ALSA rocks  :Smile: 

----------

## bznutz

I'm downloading a gentoo iso right now because I was sick of Mandrake's crap.

I too have a Toshiba Satellite, but mine is a 315CDS (damn close, no?).

I was wondering how I was going to fix this damn sound problem.  It never worked with Mandrake...

----------

## zentek

In google we trust,

http://linux.toshiba-dme.co.jp/linux/eng/spec.php3?model=PS1262U

It's the same sound card .... sould be good if you can get the right settings of the bios.

----------

## rizzo

I've got the NeoMagic card with the OPL3-SA2 chipset in a Gateway Solo 2500 laptop.

I have my /etc/modules.d/alsa configured just like zentek's.  alsasound starts without errors but I get no sound from xmms.  When I load an MP3 and hit play, XMMS freezes.  I've configured XMMS to use alsa and have emerged alsa-xmms, but no dice.

aplay didn't like the wav file I had on hand because it apparently wasn't PCM-encoded.  So I downloaded another one from a different site and same story.

I will be in your debt if you can get me rolling with sound.

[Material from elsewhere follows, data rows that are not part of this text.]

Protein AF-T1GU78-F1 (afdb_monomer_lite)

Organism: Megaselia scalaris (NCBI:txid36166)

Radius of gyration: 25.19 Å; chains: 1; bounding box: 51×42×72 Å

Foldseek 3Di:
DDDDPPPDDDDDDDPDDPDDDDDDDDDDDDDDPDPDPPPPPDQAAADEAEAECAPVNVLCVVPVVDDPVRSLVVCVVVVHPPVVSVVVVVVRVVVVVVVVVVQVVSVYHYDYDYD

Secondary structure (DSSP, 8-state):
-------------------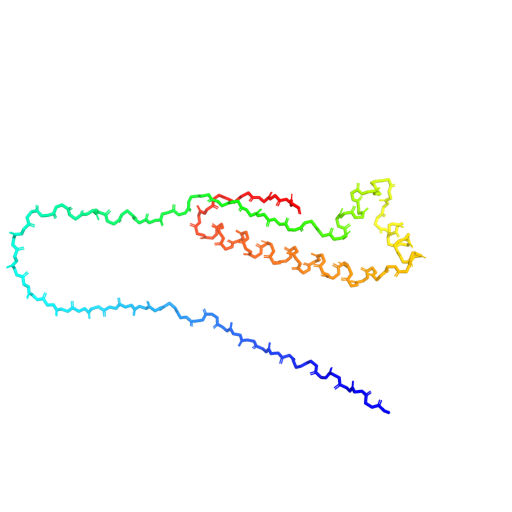--------------------------EEEEEEPPPHHHHHHHH-TTS-HHHHHHHHHHTT--HHHHHHHHHHHHHHHHHHHHHHHTTT-EEEEEE-

Sequence (115 aa):
MLLRRKLRFLSEAAFNGCKKYGTVAAASTVSSSHEQPSAKSFKLQKALIVTKLSRYEYEESRNRELNSQELEKKLRNRGTDYDGMLYLHNLHKKFEMRVIKSFQDVGCDVKVINR

pLDDT: mean 77.93, std 25.19, range [33.16, 98.38]

Structure (mmCIF, N/CA/C/O backbone):
data_AF-T1GU78-F1
#
_entry.id   AF-T1GU78-F1
#
loop_
_atom_site.group_PDB
_atom_site.id
_atom_site.type_symbol
_atom_site.label_atom_id
_atom_site.label_alt_id
_atom_site.label_comp_id
_atom_site.label_asym_id
_atom_site.label_entity_id
_atom_site.label_seq_id
_atom_site.pdbx_PDB_ins_code
_atom_site.Cartn_x
_atom_site.Cartn_y
_atom_site.Cartn_z
_atom_site.occupancy
_atom_site.B_iso_or_equiv
_atom_site.auth_seq_id
_atom_site.auth_comp_id
_atom_site.auth_asym_id
_atom_site.auth_atom_id
_atom_site.pdbx_PDB_model_num
ATOM 1 N N . MET A 1 1 ? 3.927 -28.683 -28.405 1.00 37.66 1 MET A N 1
ATOM 2 C CA . MET A 1 1 ? 4.282 -29.242 -27.084 1.00 37.66 1 MET A CA 1
ATOM 3 C C . MET A 1 1 ? 3.605 -28.419 -25.995 1.00 37.66 1 MET A C 1
ATOM 5 O O . MET A 1 1 ? 3.686 -27.202 -26.041 1.00 37.66 1 MET A O 1
ATOM 9 N N . LEU A 1 2 ? 2.849 -29.123 -25.142 1.00 43.62 2 LEU A N 1
ATOM 10 C CA . LEU A 1 2 ? 2.289 -28.806 -23.811 1.00 43.62 2 LEU A CA 1
ATOM 11 C C . LEU A 1 2 ? 2.753 -27.472 -23.170 1.00 43.62 2 LEU A C 1
ATOM 13 O O . LEU A 1 2 ? 3.934 -27.178 -23.185 1.00 43.62 2 LEU A O 1
ATOM 17 N N . LEU A 1 3 ? 1.933 -26.652 -22.502 1.00 42.47 3 LEU A N 1
ATOM 18 C CA . LEU A 1 3 ? 0.792 -26.980 -21.647 1.00 42.47 3 LEU A CA 1
ATOM 19 C C . LEU A 1 3 ? -0.093 -25.726 -21.454 1.00 42.47 3 LEU A C 1
ATOM 21 O O . LEU A 1 3 ? 0.341 -24.715 -20.905 1.00 42.47 3 LEU A O 1
ATOM 25 N N . ARG A 1 4 ? -1.362 -25.804 -21.869 1.00 46.56 4 ARG A N 1
ATOM 26 C CA . ARG A 1 4 ? -2.403 -24.805 -21.579 1.00 46.56 4 ARG A CA 1
ATOM 27 C C . ARG A 1 4 ? -2.761 -24.859 -20.087 1.00 46.56 4 ARG A C 1
ATOM 29 O O . ARG A 1 4 ? -3.452 -25.783 -19.663 1.00 46.56 4 ARG A O 1
ATOM 36 N N . ARG A 1 5 ? -2.353 -23.870 -19.284 1.00 47.28 5 ARG A N 1
ATOM 37 C CA . ARG A 1 5 ? -2.886 -23.689 -17.922 1.00 47.28 5 ARG A CA 1
ATOM 38 C C . ARG A 1 5 ? -4.153 -22.841 -17.960 1.00 47.28 5 ARG A C 1
ATOM 40 O O . ARG A 1 5 ? -4.139 -21.619 -17.928 1.00 47.28 5 ARG A O 1
ATOM 47 N N . LYS A 1 6 ? -5.261 -23.569 -18.036 1.00 39.59 6 LYS A N 1
ATOM 48 C CA . LYS A 1 6 ? -6.634 -23.133 -17.793 1.00 39.59 6 LYS A CA 1
ATOM 49 C C . LYS A 1 6 ? -6.759 -22.741 -16.312 1.00 39.59 6 LYS A C 1
ATOM 51 O O . LYS A 1 6 ? -6.990 -23.616 -15.480 1.00 39.59 6 LYS A O 1
ATOM 56 N N . LEU A 1 7 ? -6.577 -21.464 -15.961 1.00 38.38 7 LEU A N 1
ATOM 57 C CA . LEU A 1 7 ? -7.040 -20.972 -14.660 1.00 38.38 7 LEU A CA 1
ATOM 58 C C . LEU A 1 7 ? -8.550 -20.767 -14.756 1.00 38.38 7 LEU A C 1
ATOM 60 O O . LEU A 1 7 ? -9.045 -19.862 -15.423 1.00 38.38 7 LEU A O 1
ATOM 64 N N . ARG A 1 8 ? -9.271 -21.693 -14.127 1.00 40.19 8 ARG A N 1
ATOM 65 C CA . ARG A 1 8 ? -10.706 -21.597 -13.905 1.00 40.19 8 ARG A CA 1
ATOM 66 C C . ARG A 1 8 ? -10.960 -20.429 -12.959 1.00 40.19 8 ARG A C 1
ATOM 68 O O . ARG A 1 8 ? -10.458 -20.424 -11.839 1.00 40.19 8 ARG A O 1
ATOM 75 N N . PHE A 1 9 ? -11.758 -19.483 -13.435 1.00 35.56 9 PHE A N 1
ATOM 76 C CA . PHE A 1 9 ? -12.599 -18.645 -12.596 1.00 35.56 9 PHE A CA 1
ATOM 77 C C . PHE A 1 9 ? -13.370 -19.552 -11.633 1.00 35.56 9 PHE A C 1
ATOM 79 O O . PHE A 1 9 ? -14.101 -20.439 -12.076 1.00 35.56 9 PHE A O 1
ATOM 86 N N . LEU A 1 10 ? -13.182 -19.349 -10.333 1.00 36.88 10 LEU A N 1
ATOM 87 C CA . LEU A 1 10 ? -14.133 -19.803 -9.331 1.00 36.88 10 LEU A CA 1
ATOM 88 C C . LEU A 1 10 ? -14.910 -18.573 -8.881 1.00 36.88 10 LEU A C 1
ATOM 90 O O . LEU A 1 10 ? -14.339 -17.612 -8.363 1.00 36.88 10 LEU A O 1
ATOM 94 N N . SER A 1 11 ? -16.198 -18.611 -9.205 1.00 34.97 11 SER A N 1
ATOM 95 C CA . SER A 1 11 ? -17.219 -17.684 -8.763 1.00 34.97 11 SER A CA 1
ATOM 96 C C . SER A 1 11 ? -17.505 -17.855 -7.271 1.00 34.97 11 SER A C 1
ATOM 98 O O . SER A 1 11 ? -17.243 -18.900 -6.680 1.00 34.97 11 SER A O 1
ATOM 100 N N . GLU A 1 12 ? -18.040 -16.775 -6.703 1.00 45.34 12 GLU A N 1
ATOM 101 C CA . GLU A 1 12 ? -19.049 -16.748 -5.641 1.00 45.34 12 GLU A CA 1
ATOM 102 C C . GLU A 1 12 ? -18.911 -17.767 -4.504 1.00 45.34 12 GLU A C 1
ATOM 104 O O . GLU A 1 12 ? -19.464 -18.863 -4.529 1.00 45.34 12 GLU A O 1
ATOM 109 N N . ALA A 1 13 ? -18.309 -17.311 -3.408 1.00 35.28 13 ALA A N 1
ATOM 110 C CA . ALA A 1 13 ? -18.718 -17.751 -2.083 1.00 35.28 13 ALA A CA 1
ATOM 111 C C . ALA A 1 13 ? -19.406 -16.571 -1.391 1.00 35.28 13 ALA A C 1
ATOM 113 O O . ALA A 1 13 ? -18.762 -15.678 -0.839 1.00 35.28 13 ALA A O 1
ATOM 114 N N . ALA A 1 14 ? -20.736 -16.562 -1.473 1.00 37.03 14 ALA A N 1
ATOM 115 C CA . ALA A 1 14 ? -21.593 -15.767 -0.614 1.00 37.03 14 ALA A CA 1
ATOM 116 C C . ALA A 1 14 ? -21.292 -16.126 0.848 1.00 37.03 14 ALA A C 1
ATOM 118 O O . ALA A 1 14 ? -21.453 -17.274 1.264 1.00 37.03 14 ALA A O 1
ATOM 119 N N . PHE A 1 15 ? -20.860 -15.146 1.637 1.00 35.06 15 PHE A N 1
ATOM 120 C CA . PHE A 1 15 ? -20.710 -15.284 3.082 1.00 35.06 15 PHE A CA 1
ATOM 121 C C . PHE A 1 15 ? -22.099 -15.176 3.734 1.00 35.06 15 PHE A C 1
ATOM 123 O O . PHE A 1 15 ? -22.443 -14.180 4.362 1.00 35.06 15 PHE A O 1
ATOM 130 N N . ASN A 1 16 ? -22.930 -16.196 3.516 1.00 42.31 16 ASN A N 1
ATOM 131 C CA . ASN A 1 16 ? -24.204 -16.386 4.200 1.00 42.31 16 ASN A CA 1
ATOM 132 C C . ASN A 1 16 ? -24.005 -17.391 5.333 1.00 42.31 16 ASN A C 1
ATOM 134 O O . ASN A 1 16 ? -23.649 -18.542 5.090 1.00 42.31 16 ASN A O 1
ATOM 138 N N . GLY A 1 17 ? -24.273 -16.972 6.569 1.00 33.16 17 GLY A N 1
ATOM 139 C CA . GLY A 1 17 ? -24.342 -17.906 7.690 1.00 33.16 17 GLY A CA 1
ATOM 140 C C . GLY A 1 17 ? -24.087 -17.293 9.057 1.00 33.16 17 GLY A C 1
ATOM 141 O O . GLY A 1 17 ? -23.221 -17.767 9.786 1.00 33.16 17 GLY A O 1
ATOM 142 N N . CYS A 1 18 ? -24.860 -16.275 9.443 1.00 36.81 18 CYS A N 1
ATOM 143 C CA . CYS A 1 18 ? -25.044 -15.965 10.859 1.00 36.81 18 CYS A CA 1
ATOM 144 C C . CYS A 1 18 ? -25.774 -17.160 11.499 1.00 36.81 18 CYS A C 1
ATOM 146 O O . CYS A 1 18 ? -26.986 -17.317 11.342 1.00 36.81 18 CYS A O 1
ATOM 148 N N . LYS A 1 19 ? -25.032 -18.061 12.154 1.00 37.94 19 LYS A N 1
ATOM 149 C CA . LYS A 1 19 ? -25.628 -19.180 12.887 1.00 37.94 19 LYS A CA 1
ATOM 150 C C . LYS A 1 19 ? -26.299 -18.640 14.147 1.00 37.94 19 LYS A C 1
ATOM 152 O O . LYS A 1 19 ? -25.634 -18.330 15.132 1.00 37.94 19 LYS A O 1
ATOM 157 N N . LYS A 1 20 ? -27.629 -18.539 14.104 1.00 46.62 20 LYS A N 1
ATOM 158 C CA . LYS A 1 20 ? -28.467 -18.428 15.297 1.00 46.62 20 LYS A CA 1
ATOM 159 C C . LYS A 1 20 ? -28.408 -19.761 16.039 1.00 46.62 20 LYS A C 1
ATOM 161 O O . LYS A 1 20 ? -28.908 -20.758 15.529 1.00 46.62 20 LYS A O 1
ATOM 166 N N . TYR A 1 21 ? -27.824 -19.777 17.229 1.00 36.03 21 TYR A N 1
ATOM 167 C CA . TYR A 1 21 ? -28.026 -20.871 18.173 1.00 36.03 21 TYR A CA 1
ATOM 168 C C . TYR A 1 21 ? -29.024 -20.394 19.222 1.00 36.03 21 TYR A C 1
ATOM 170 O O . TYR A 1 21 ? -28.723 -19.519 20.029 1.00 36.03 21 TYR A O 1
ATOM 178 N N . GLY A 1 22 ? -30.241 -20.926 19.131 1.00 38.38 22 GLY A N 1
ATOM 179 C CA . GLY A 1 22 ? -31.286 -20.774 20.129 1.00 38.38 22 GLY A CA 1
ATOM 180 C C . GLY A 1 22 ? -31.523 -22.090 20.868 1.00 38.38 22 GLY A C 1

The info I've written down from the BIOS is:

I/O: 200H-22FH

MPU-401 I/O Address: 330H-333H

Interrupt: IRQ 5

DMA Channel:  DMA CH0

WAVE2 DMA: DMA CH1

----------

## legoleg

Rizzo... 

Did you ever get sound to work on your solo 2500?  I just got one, and would like to know what you might've done.  Thanx a lot!

Oleg

----------

## rizzo

Yes I got it working.  Part of the problem was realizing that the volume dial was all the way down to zero, otherwise I'll post my configs in a little bit.

----------

## legoleg

ttt

----------

## oronk

I've read this topic, and it sounds like what I was looking for... no sound for my Gateway Solo 2500...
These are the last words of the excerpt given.